Michel nous attend avec son frère devant « La Fraternité » de Ouagadougou en Haute- Volta où nous avons passé une nuit réparatrice. Ils nous acheminent avec leur Peugeot 504 à la gare routière d’où partent les taxis- brousse : camionnettes bâchées, voitures familiales ou commerciales, mini- bus... Coût du voyage pour se rendre à Lomé, capitale du Togo, seule étape avant Cotonou: 12500 F CFA. Avec le syndicat des chauffeurs le tarif a l’avantage d’être clair, donc pas de palabre pour arrêter un prix.

Quelques clients sont déjà sur place, mais il faut attendre que la voiture familiale (une ...504 n’est- ce pas! ) soit remplie pour le départ, ce qui veut dire en l’occurrence neuf personnes plus le chauffeur.

En guise de petit déjeuner nous mangeons les sandwiches qui nous restent de France. Le temps passant, nous voyons la gare s’animer progressivement par un va et vient incessant de camions et de véhicules de toutes sortes chargés à mort; petit à petit le terre- plein et la halle qui nous abrite du vent se transforment en mini marché, enfants, adolescents et adultes installant leur bataclan : des bonnets très colorés, des chemises, des babioles et bijoux, des montres, des pâtisseries, de l’épicerie. Un marchand de boisson positionne sa charrette (125 f. le grand Soda). A 10h le départ est annoncé, mais il faut encore attendre le client qui est allé chercher sa valise chez un parent et puis …le chauffeur.

Enfin, à 10h 30 la voiture est chargée de ses bagages et de ses clients: bagages sur le toit et dans le coffre arrière, trois personnes sur la banquette du fond, quatre sur la banquette intermédiaire et deux sur le siège avant du passager: soit quatre français, une allemande (Béatrice),un guinéen, un béninois (Ibrahim), un voltaïque que nous laisserons à la frontière togolaise et un congolais, le « Papa », que nous laisserons sans regret à Lomé avec sa suffisance et son poids.

Un jeune homme conduit le taxi jusqu’à la pompe pour un plein d'essence non sans avoir heurté au passage une bordure de trottoir. Puis notre chauffeur, le vrai, prend le volant pour nous mener à Lomé. 1100 Km environ à parcourir. Démarrage en première, compteur poussé à 60 km/ heure, nuage de poussière derrière nous, coups de klaxon intempestifs pour faire écarter les charrettes, les vélos et mobylettes, les piétons chargés de fagots de bois sur la tête.
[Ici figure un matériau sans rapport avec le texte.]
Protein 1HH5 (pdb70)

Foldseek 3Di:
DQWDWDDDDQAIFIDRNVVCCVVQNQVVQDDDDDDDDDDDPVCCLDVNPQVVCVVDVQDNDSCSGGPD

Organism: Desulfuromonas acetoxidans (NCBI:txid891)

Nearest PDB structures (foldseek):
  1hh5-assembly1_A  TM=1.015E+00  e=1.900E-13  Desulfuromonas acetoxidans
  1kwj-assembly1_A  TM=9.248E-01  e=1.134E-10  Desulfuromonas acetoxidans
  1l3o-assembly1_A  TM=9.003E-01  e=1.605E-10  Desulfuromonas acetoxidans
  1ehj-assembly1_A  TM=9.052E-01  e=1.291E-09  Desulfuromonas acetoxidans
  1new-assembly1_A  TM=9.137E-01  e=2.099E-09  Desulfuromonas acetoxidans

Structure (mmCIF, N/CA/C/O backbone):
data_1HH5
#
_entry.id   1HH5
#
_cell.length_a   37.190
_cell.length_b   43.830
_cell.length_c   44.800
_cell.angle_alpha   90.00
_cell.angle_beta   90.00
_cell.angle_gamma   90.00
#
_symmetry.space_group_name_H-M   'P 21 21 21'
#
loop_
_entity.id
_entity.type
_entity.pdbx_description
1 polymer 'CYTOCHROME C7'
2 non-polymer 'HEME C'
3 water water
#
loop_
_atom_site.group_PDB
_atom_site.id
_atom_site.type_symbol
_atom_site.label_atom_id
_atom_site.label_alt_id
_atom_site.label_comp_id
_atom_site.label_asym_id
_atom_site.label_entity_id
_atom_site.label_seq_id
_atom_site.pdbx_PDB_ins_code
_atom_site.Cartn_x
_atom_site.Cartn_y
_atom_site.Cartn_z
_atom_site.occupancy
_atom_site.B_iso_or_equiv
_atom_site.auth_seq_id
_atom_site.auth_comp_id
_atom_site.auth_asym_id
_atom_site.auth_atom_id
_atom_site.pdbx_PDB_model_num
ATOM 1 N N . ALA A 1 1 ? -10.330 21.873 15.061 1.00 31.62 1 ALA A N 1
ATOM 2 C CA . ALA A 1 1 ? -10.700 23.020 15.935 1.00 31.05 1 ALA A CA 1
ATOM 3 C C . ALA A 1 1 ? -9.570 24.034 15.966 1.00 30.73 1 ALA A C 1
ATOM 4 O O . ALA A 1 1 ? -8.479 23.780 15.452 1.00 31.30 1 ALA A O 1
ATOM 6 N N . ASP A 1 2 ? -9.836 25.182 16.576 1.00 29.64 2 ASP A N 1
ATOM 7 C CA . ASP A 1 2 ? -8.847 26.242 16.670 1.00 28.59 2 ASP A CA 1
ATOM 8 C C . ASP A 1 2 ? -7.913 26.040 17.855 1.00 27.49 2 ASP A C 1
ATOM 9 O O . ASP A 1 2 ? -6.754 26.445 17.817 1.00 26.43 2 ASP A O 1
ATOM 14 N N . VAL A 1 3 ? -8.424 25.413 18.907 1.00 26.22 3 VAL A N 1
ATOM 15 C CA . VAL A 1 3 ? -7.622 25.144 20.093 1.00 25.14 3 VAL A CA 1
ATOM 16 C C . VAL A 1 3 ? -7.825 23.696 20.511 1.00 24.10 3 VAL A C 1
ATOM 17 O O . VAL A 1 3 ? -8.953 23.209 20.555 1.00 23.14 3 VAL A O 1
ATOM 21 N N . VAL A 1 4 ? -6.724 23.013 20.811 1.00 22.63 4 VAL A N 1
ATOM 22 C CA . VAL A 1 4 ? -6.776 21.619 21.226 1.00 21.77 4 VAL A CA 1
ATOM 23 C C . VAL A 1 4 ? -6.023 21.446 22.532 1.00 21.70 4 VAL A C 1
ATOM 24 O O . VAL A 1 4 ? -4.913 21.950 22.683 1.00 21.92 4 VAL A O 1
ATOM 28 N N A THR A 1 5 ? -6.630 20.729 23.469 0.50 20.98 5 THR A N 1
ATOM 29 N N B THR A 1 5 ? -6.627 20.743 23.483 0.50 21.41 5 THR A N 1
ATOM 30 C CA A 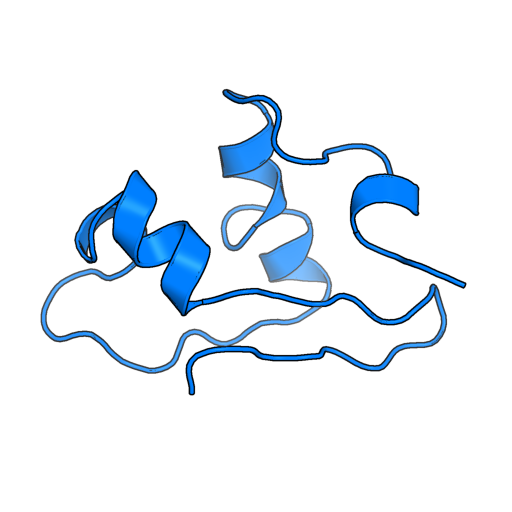THR A 1 5 ? -6.005 20.487 24.760 0.50 20.61 5 THR A CA 1
ATOM 31 C CA B THR A 1 5 ? -5.969 20.504 24.761 0.50 21.40 5 THR A CA 1
ATOM 32 C C A THR A 1 5 ? -5.728 19.006 24.949 0.50 20.62 5 THR A C 1
ATOM 33 C C B THR A 1 5 ? -5.724 19.020 24.955 0.50 21.24 5 THR A C 1
ATOM 34 O O A THR A 1 5 ? -6.606 18.170 24.746 0.50 20.72 5 THR A O 1
ATOM 35 O O B THR A 1 5 ? -6.619 18.199 24.763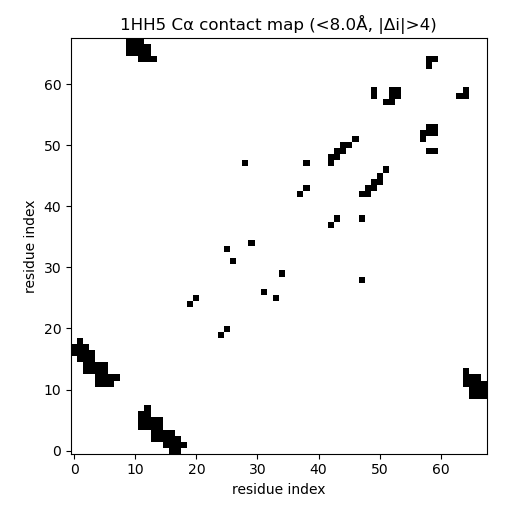 0.50 21.63 5 THR A O 1
ATOM 42 N N . TYR A 1 6 ? -4.498 18.686 25.329 1.00 21.03 6 TYR A N 1
ATOM 43 C CA . TYR A 1 6 ? -4.119 17.310 25.552 1.00 21.45 6 TYR A CA 1
ATOM 44 C C . TYR A 1 6 ? -3.981 17.106 27.054 1.00 23.38 6 TYR A C 1
ATOM 45 O O . TYR A 1 6 ? -2.944 17.423 27.643 1.00 23.31 6 TYR A O 1
ATOM 54 N N . GLU A 1 7 ? -5.048 16.600 27.668 1.00 24.22 7 GLU A N 1
ATOM 55 C CA . GLU A 1 7 ? -5.073 16.338 29.100 1.00 25.59 7 GLU A CA 1
ATOM 56 C C . GLU A 1 7 ? -4.151 15.158 29.373 1.00 25.46 7 GLU A C 1
ATOM 57 O O . GLU A 1 7 ? -4.223 14.140 28.687 1.00 25.38 7 GLU A O 1
ATOM 63 N N . ASN A 1 8 ? -3.273 15.305 30.360 1.00 24.95 8 ASN A N 1
ATOM 64 C CA . ASN A 1 8 ? -2.341 14.240 30.709 1.00 25.40 8 ASN A CA 1
ATOM 65 C C . ASN A 1 8 ? -1.802 14.424 32.125 1.00 26.05 8 ASN A C 1
ATOM 66 O O . ASN A 1 8 ? -1.990 15.474 32.738 1.00 26.79 8 ASN A O 1
ATOM 71 N N . LYS A 1 9 ? -1.129 13.398 32.635 1.00 27.06 9 LYS A N 1
ATOM 72 C CA . LYS A 1 9 ? -0.580 13.416 33.990 1.00 28.04 9 LYS A CA 1
ATOM 73 C C . LYS A 1 9 ? 0.461 14.495 34.272 1.00 27.74 9 LYS A C 1
ATOM 74 O O . LYS A 1 9 ? 0.412 15.162 35.306 1.00 28.17 9 LYS A O 1
ATOM 80 N N . LYS A 1 10 ? 1.404 14.661 33.353 1.00 27.49 10 LYS A N 1
ATOM 81 C CA . LYS A 1 10 ? 2.476 15.638 33.510 1.00 26.51 10 LYS A CA 1
ATOM 82 C C . LYS A 1 10 ? 1.981 17.080 33.521 1.00 25.24 10 LYS A C 1
ATOM 83 O O . LYS A 1 1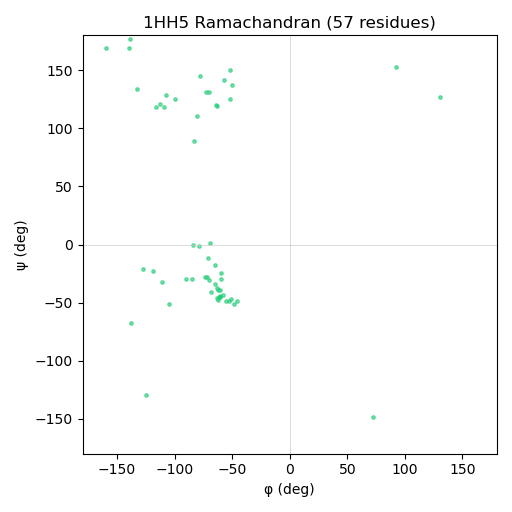0 ? 2.685 17.982 33.975 1.00 25.67 10 LYS A O 1
ATOM 89 N N . GLY A 1 11 ? 0.760 17.288 33.039 1.00 23.36 11 GLY A N 1
ATOM 90 C CA . GLY A 1 11 ? 0.194 18.625 32.984 1.00 21.00 11 GLY A CA 1
ATOM 91 C C . GLY A 1 11 ? -0.361 18.889 31.595 1.00 19.17 11 GLY A C 1
ATOM 92 O O . GLY A 1 11 ? 0.348 18.725 30.606 1.00 18.21 11 GLY A O 1
ATOM 93 N N . ASN A 1 12 ? -1.625 19.298 31.524 1.00 18.44 12 ASN A N 1
ATOM 94 C CA . ASN A 1 12 ? -2.294 19.564 30.251 1.00 17.91 12 ASN A CA 1
ATOM 95 C C . ASN A 1 12 ? -1.529 20.475 29.288 1.00 16.72 12 ASN A C 1
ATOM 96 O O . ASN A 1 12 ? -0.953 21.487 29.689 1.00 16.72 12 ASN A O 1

Nous voilà partis sur une route trouée et encombrée. Le moteur ronfle, lancé à son maximum avant chaque passage de vitesse; au bout de 500 mètres nous quittons le goudron pour prendre sur la droite une suite de ruelles de sable coincées entre des murs et des cases agglutinées ; nous passons à travers des placettes emplies de gosses et au sol jonché d’ordures. Les passages sont de plus en plus étroits, bosselés; un véritable parcours de moto-cross où plus d’un chauffeur européen n’oserait s’aventurer. Les amortisseurs claquent mais la vitesse n’est pas réduite pour autant.

D’un coup nous faisons demi- tour puis marche arrière jusqu’à l’entrée d’une concession (ensemble de maisons familiales). Arrêt brutal. Le chauffeur plante là son véhicule non sans avoir coupé le contact (geste automatique qui sera répété à chaque arrêt), puis entre dans une case pour en ressortir presque immédiatement avec un petit sac de voyage à la main, des chaussures, une torche et accompagné d’une petite fille. Notre Chauffeur (il n’aura pas d’autre nom !) porte une canadienne. Son bonnet est enfoncé jusqu’ aux deux petits yeux  fendus; trois cicatrices partent en éventail de chacun d’eux en direction des tempes. Pas très bavard notre Chauffeur!

Nous repartons aussi vite que nous sommes arrivés, dans un dédale de sentiers, de fossés savamment franchis, de trous et de bosses, laissant derrière nous un sillage de piétons enrobés de poussière. Nous passons à proximité du palais du Moro Naba. Encore un arrêt dans un autre quartier de Ouagadougou, puis encore un autre arrêt. Ibrahim- le-béninois nous signale gentiment que le Chauffeur doit avoir plusieurs femmes! Je me surprends à penser : « combien? »... Ce petit apéritif nous aura permis d’apprécier les qualités de conduite de l’africain et surtout le bon état des freins de notre véhicule.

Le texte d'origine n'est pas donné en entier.